Food. Memories. Love.

Elizabeth Michael (kwinlizzy)
2 min readApr 11, 2020
Image from specialtyproduce.com

I’ll start by saying; “It was a warm and windy afternoon” because all good stories about memories start that way.

This is not that kind of story. I am much better at throwing away memories than keeping them.

I’ll not feed you things I can’t remember.

It was a weekday, my siblings and I were home from school. We ate lunch and had pretty much nothing to do.

Now, opening this memory leads to a thousand more, because now I remember why both parents weren’t home and how emotionally draining it was for everyone. It leaves room for me to muse on how going through the same experience produces different emotions and people. Grief is not always a great bond-It can make strangers of friends.

We (my siblings and I) mostly my siblings because I am the youngest and they don’t practice democracy decided to fry yam.

Yam is a staple in our home. You can eat it with oil, vegetables, pepper soup or pepper sauce, the possibilities are endless.

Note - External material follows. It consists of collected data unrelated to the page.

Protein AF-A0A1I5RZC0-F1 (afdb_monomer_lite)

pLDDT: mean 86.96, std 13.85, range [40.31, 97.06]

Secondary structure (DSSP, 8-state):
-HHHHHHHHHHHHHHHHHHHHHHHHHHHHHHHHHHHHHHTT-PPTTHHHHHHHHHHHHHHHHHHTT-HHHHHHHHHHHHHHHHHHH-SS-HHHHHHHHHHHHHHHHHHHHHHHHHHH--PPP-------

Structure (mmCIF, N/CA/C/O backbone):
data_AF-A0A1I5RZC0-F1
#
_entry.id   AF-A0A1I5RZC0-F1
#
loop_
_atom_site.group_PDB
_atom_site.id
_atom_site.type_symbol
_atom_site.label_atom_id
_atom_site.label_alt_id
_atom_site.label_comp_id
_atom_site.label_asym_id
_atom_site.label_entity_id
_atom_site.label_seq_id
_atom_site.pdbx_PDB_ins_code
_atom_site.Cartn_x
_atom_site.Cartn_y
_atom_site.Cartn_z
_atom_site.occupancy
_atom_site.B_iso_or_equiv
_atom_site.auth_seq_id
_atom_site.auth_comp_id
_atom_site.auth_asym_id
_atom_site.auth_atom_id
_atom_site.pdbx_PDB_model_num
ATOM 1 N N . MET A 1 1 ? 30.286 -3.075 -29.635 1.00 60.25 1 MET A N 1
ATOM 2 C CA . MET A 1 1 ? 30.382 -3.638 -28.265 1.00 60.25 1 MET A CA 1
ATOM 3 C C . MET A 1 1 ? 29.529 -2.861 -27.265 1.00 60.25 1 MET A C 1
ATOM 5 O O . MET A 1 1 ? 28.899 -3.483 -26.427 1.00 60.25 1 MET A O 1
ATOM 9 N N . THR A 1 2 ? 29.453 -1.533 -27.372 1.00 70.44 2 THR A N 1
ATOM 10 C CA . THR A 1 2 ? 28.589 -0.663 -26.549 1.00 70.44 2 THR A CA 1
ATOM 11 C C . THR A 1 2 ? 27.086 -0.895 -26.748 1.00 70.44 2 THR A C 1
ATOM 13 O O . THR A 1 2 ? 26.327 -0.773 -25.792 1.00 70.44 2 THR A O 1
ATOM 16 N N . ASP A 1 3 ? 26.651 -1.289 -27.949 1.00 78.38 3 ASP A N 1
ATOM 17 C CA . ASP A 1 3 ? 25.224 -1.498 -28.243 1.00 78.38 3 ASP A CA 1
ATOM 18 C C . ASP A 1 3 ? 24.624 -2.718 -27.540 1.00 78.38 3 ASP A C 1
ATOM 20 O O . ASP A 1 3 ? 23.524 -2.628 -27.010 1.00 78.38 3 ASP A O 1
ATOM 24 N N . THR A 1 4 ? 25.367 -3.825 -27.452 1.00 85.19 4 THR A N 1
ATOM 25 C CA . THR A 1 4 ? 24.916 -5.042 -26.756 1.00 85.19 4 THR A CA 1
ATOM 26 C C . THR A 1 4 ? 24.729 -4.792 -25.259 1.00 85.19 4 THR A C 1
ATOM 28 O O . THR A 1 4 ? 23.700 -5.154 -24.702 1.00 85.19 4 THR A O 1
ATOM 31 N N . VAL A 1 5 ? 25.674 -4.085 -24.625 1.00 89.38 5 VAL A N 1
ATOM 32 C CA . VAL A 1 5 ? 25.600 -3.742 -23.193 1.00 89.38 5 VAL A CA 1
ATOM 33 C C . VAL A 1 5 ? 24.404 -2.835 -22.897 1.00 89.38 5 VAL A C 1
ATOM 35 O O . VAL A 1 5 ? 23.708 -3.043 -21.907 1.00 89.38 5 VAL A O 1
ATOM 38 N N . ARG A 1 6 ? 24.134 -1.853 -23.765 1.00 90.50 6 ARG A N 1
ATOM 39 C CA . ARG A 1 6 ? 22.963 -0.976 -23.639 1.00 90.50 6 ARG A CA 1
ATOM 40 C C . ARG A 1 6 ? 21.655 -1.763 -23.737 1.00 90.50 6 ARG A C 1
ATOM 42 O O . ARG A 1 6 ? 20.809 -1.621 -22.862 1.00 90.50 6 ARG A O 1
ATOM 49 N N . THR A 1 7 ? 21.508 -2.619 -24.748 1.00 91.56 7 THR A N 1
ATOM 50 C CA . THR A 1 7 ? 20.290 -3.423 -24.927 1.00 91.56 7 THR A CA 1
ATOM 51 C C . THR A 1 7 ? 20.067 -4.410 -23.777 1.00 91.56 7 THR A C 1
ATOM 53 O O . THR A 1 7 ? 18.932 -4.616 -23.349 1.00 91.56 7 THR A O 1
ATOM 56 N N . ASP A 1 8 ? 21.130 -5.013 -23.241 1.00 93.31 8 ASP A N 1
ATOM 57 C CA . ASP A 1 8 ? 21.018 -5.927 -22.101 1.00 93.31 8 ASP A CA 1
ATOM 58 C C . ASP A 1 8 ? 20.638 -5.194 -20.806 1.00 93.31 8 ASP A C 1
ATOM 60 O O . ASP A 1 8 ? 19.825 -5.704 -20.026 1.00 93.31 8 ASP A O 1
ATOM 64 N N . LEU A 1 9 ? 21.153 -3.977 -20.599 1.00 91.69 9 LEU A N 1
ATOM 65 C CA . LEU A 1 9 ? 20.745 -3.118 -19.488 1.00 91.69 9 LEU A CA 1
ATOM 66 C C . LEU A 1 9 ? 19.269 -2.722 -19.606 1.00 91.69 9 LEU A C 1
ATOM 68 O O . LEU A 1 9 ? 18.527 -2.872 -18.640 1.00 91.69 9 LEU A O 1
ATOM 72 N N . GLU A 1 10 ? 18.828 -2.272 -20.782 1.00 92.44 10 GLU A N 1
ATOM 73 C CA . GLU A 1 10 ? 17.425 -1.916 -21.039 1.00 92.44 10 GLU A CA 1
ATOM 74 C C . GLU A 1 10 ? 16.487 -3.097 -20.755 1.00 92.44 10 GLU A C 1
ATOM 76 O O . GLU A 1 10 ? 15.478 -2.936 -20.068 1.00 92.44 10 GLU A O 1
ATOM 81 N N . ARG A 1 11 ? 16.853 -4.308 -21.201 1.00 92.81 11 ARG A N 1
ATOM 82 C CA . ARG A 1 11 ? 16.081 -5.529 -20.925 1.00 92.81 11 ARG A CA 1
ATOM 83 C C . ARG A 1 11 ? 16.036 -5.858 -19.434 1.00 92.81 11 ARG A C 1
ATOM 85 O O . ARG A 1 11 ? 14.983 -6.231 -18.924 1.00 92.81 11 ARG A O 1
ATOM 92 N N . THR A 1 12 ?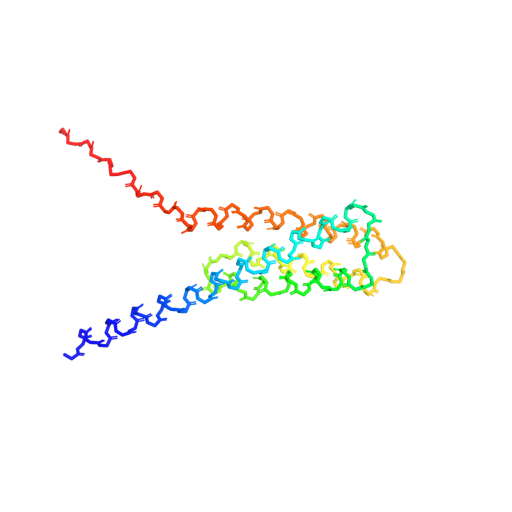 17.162 -5.723 -18.739 1.00 93.94 12 THR A N 1
ATOM 93 C CA . THR A 1 12 ? 17.246 -5.983 -17.293 1.00 93.94 12 THR A CA 1
ATOM 94 C C . THR A 1 12 ? 16.383 -4.996 -16.510 1.00 93.94 12 THR A C 1
ATOM 96 O O . THR A 1 12 ? 15.626 -5.402 -15.632 1.00 93.94 12 THR A O 1
ATOM 99 N N . MET A 1 13 ? 16.439 -3.712 -16.868 1.00 91.44 13 MET A N 1
ATOM 100 C CA . MET A 1 13 ? 15.620 -2.664 -16.257 1.00 91.44 13 MET A CA 1
ATOM 101 C C . MET A 1 13 ? 14.127 -2.880 -16.519 1.00 91.44 13 MET A C 1
ATOM 103 O O . MET A 1 13 ? 13.325 -2.716 -15.603 1.00 91.44 13 MET A O 1
ATOM 107 N N . ALA A 1 14 ? 13.751 -3.297 -17.733 1.00 89.81 14 ALA A N 1
ATOM 108 C CA . ALA A 1 14 ? 12.370 -3.652 -18.053 1.00 89.81 14 ALA A CA 1
ATOM 109 C C . ALA A 1 14 ? 11.879 -4.833 -17.199 1.00 89.81 14 ALA A C 1
ATOM 111 O O . ALA A 1 14 ? 10.850 -4.723 -16.541 1.00 89.81 14 ALA A O 1
ATOM 112 N N . GLY A 1 15 ? 12.660 -5.916 -17.112 1.00 92.81 15 GLY A N 1
ATOM 113 C CA . GLY A 1 15 ? 12.308 -7.069 -16.277 1.00 92.81 15 GLY A CA 1
ATOM 114 C C . GLY A 1 15 ? 12.199 -6.729 -14.786 1.00 92.81 15 GLY A C 1
ATOM 115 O O . GLY A 1 15 ? 11.316 -7.235 -14.096 1.00 92.81 15 GLY A O 1
ATOM 116 N N . LEU A 1 16 ? 13.058 -5.837 -14.283 1.00 93.50 16 LEU A N 1
ATOM 117 C CA . LEU A 1 16 ? 12.991 -5.362 -12.902 1.00 93.50 16 LEU A CA 1
ATOM 118 C C . LEU A 1 16 ? 11.735 -4.515 -12.653 1.00 93.50 16 LEU A C 1
ATOM 120 O O . LEU A 1 16 ? 11.066 -4.685 -11.634 1.00 93.50 16 LEU A O 1
ATOM 124 N N . ARG A 1 17 ? 11.388 -3.633 -13.595 1.00 91.75 17 ARG A N 1
ATOM 125 C CA . ARG A 1 17 ? 10.161 -2.835 -13.534 1.00 91.75 17 ARG A CA 1
ATOM 126 C C . ARG A 1 17 ? 8.921 -3.726 -13.515 1.00 91.75 17 ARG A C 1
ATOM 128 O O . ARG A 1 17 ? 8.055 -3.514 -12.671 1.00 91.75 17 ARG A O 1
ATOM 135 N N . ASP A 1 18 ? 8.860 -4.731 -14.383 1.00 92.00 18 ASP A N 1
ATOM 136 C CA . ASP A 1 18 ? 7.744 -5.682 -14.433 1.00 92.00 18 ASP A CA 1
ATOM 137 C C . ASP A 1 18 ? 7.623 -6.475 -13.126 1.00 92.00 18 ASP A C 1
ATOM 139 O O . ASP A 1 18 ? 6.519 -6.678 -12.620 1.00 92.00 18 ASP A O 1
ATOM 143 N N . HIS A 1 19 ? 8.753 -6.866 -12.527 1.00 94.94 19 HIS A N 1
ATOM 144 C CA . HIS A 1 19 ? 8.773 -7.531 -11.225 1.00 94.94 19 HIS A CA 1
ATOM 145 C C . HIS A 1 19 ? 8.164 -6.658 -10.118 1.00 94.94 19 HIS A C 1
ATOM 147 O O . HIS A 1 19 ? 7.303 -7.121 -9.367 1.00 94.94 19 HIS A O 1
ATOM 153 N N . PHE A 1 20 ? 8.576 -5.390 -10.025 1.00 94.25 20 PHE A N 1
ATOM 154 C CA . PHE A 1 20 ? 8.024 -4.466 -9.035 1.00 94.25 20 PHE A CA 1
ATOM 155 C C . PHE A 1 20 ? 6.555 -4.139 -9.299 1.00 94.25 20 PHE A C 1
ATOM 157 O O . PHE A 1 20 ? 5.776 -4.073 -8.350 1.00 94.25 20 PHE A O 1
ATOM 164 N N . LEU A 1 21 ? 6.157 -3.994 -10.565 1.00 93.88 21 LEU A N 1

Rarely do common sense stand in the way of food; We fried some yam and settled down to eat. I stood to eat my share. I was hyperactive as a child and it earned me the nickname “soldier” which only my parents used. Halfway through it, my dad walks in on us eating fried yam that we were not allowed to eat at the time. We braced for the questions, they never came.

We got a smile, and praise for our eating ability. We were not expecting him to but, he joined our feast of yam.

He didn’t stay long, dad did not have the luxury of spending long moments at home with us at the time. After he left, we talked about how things would have turned out differently if my mom had walked in on us. Mom was the soldier in the family and she gave what you deserved.

I think about that yam moment a lot. I don’t have space to feel all the things I should feel so the few I feel and remember are quite intense. I think of the look in my dad’s eyes. I think of his voice and the exact phrase he used. I think of my siblings and how they held so much together so we can have moments of normal.

I think about fried yam and how it first meant just food, then, memories and now, a symbol of love.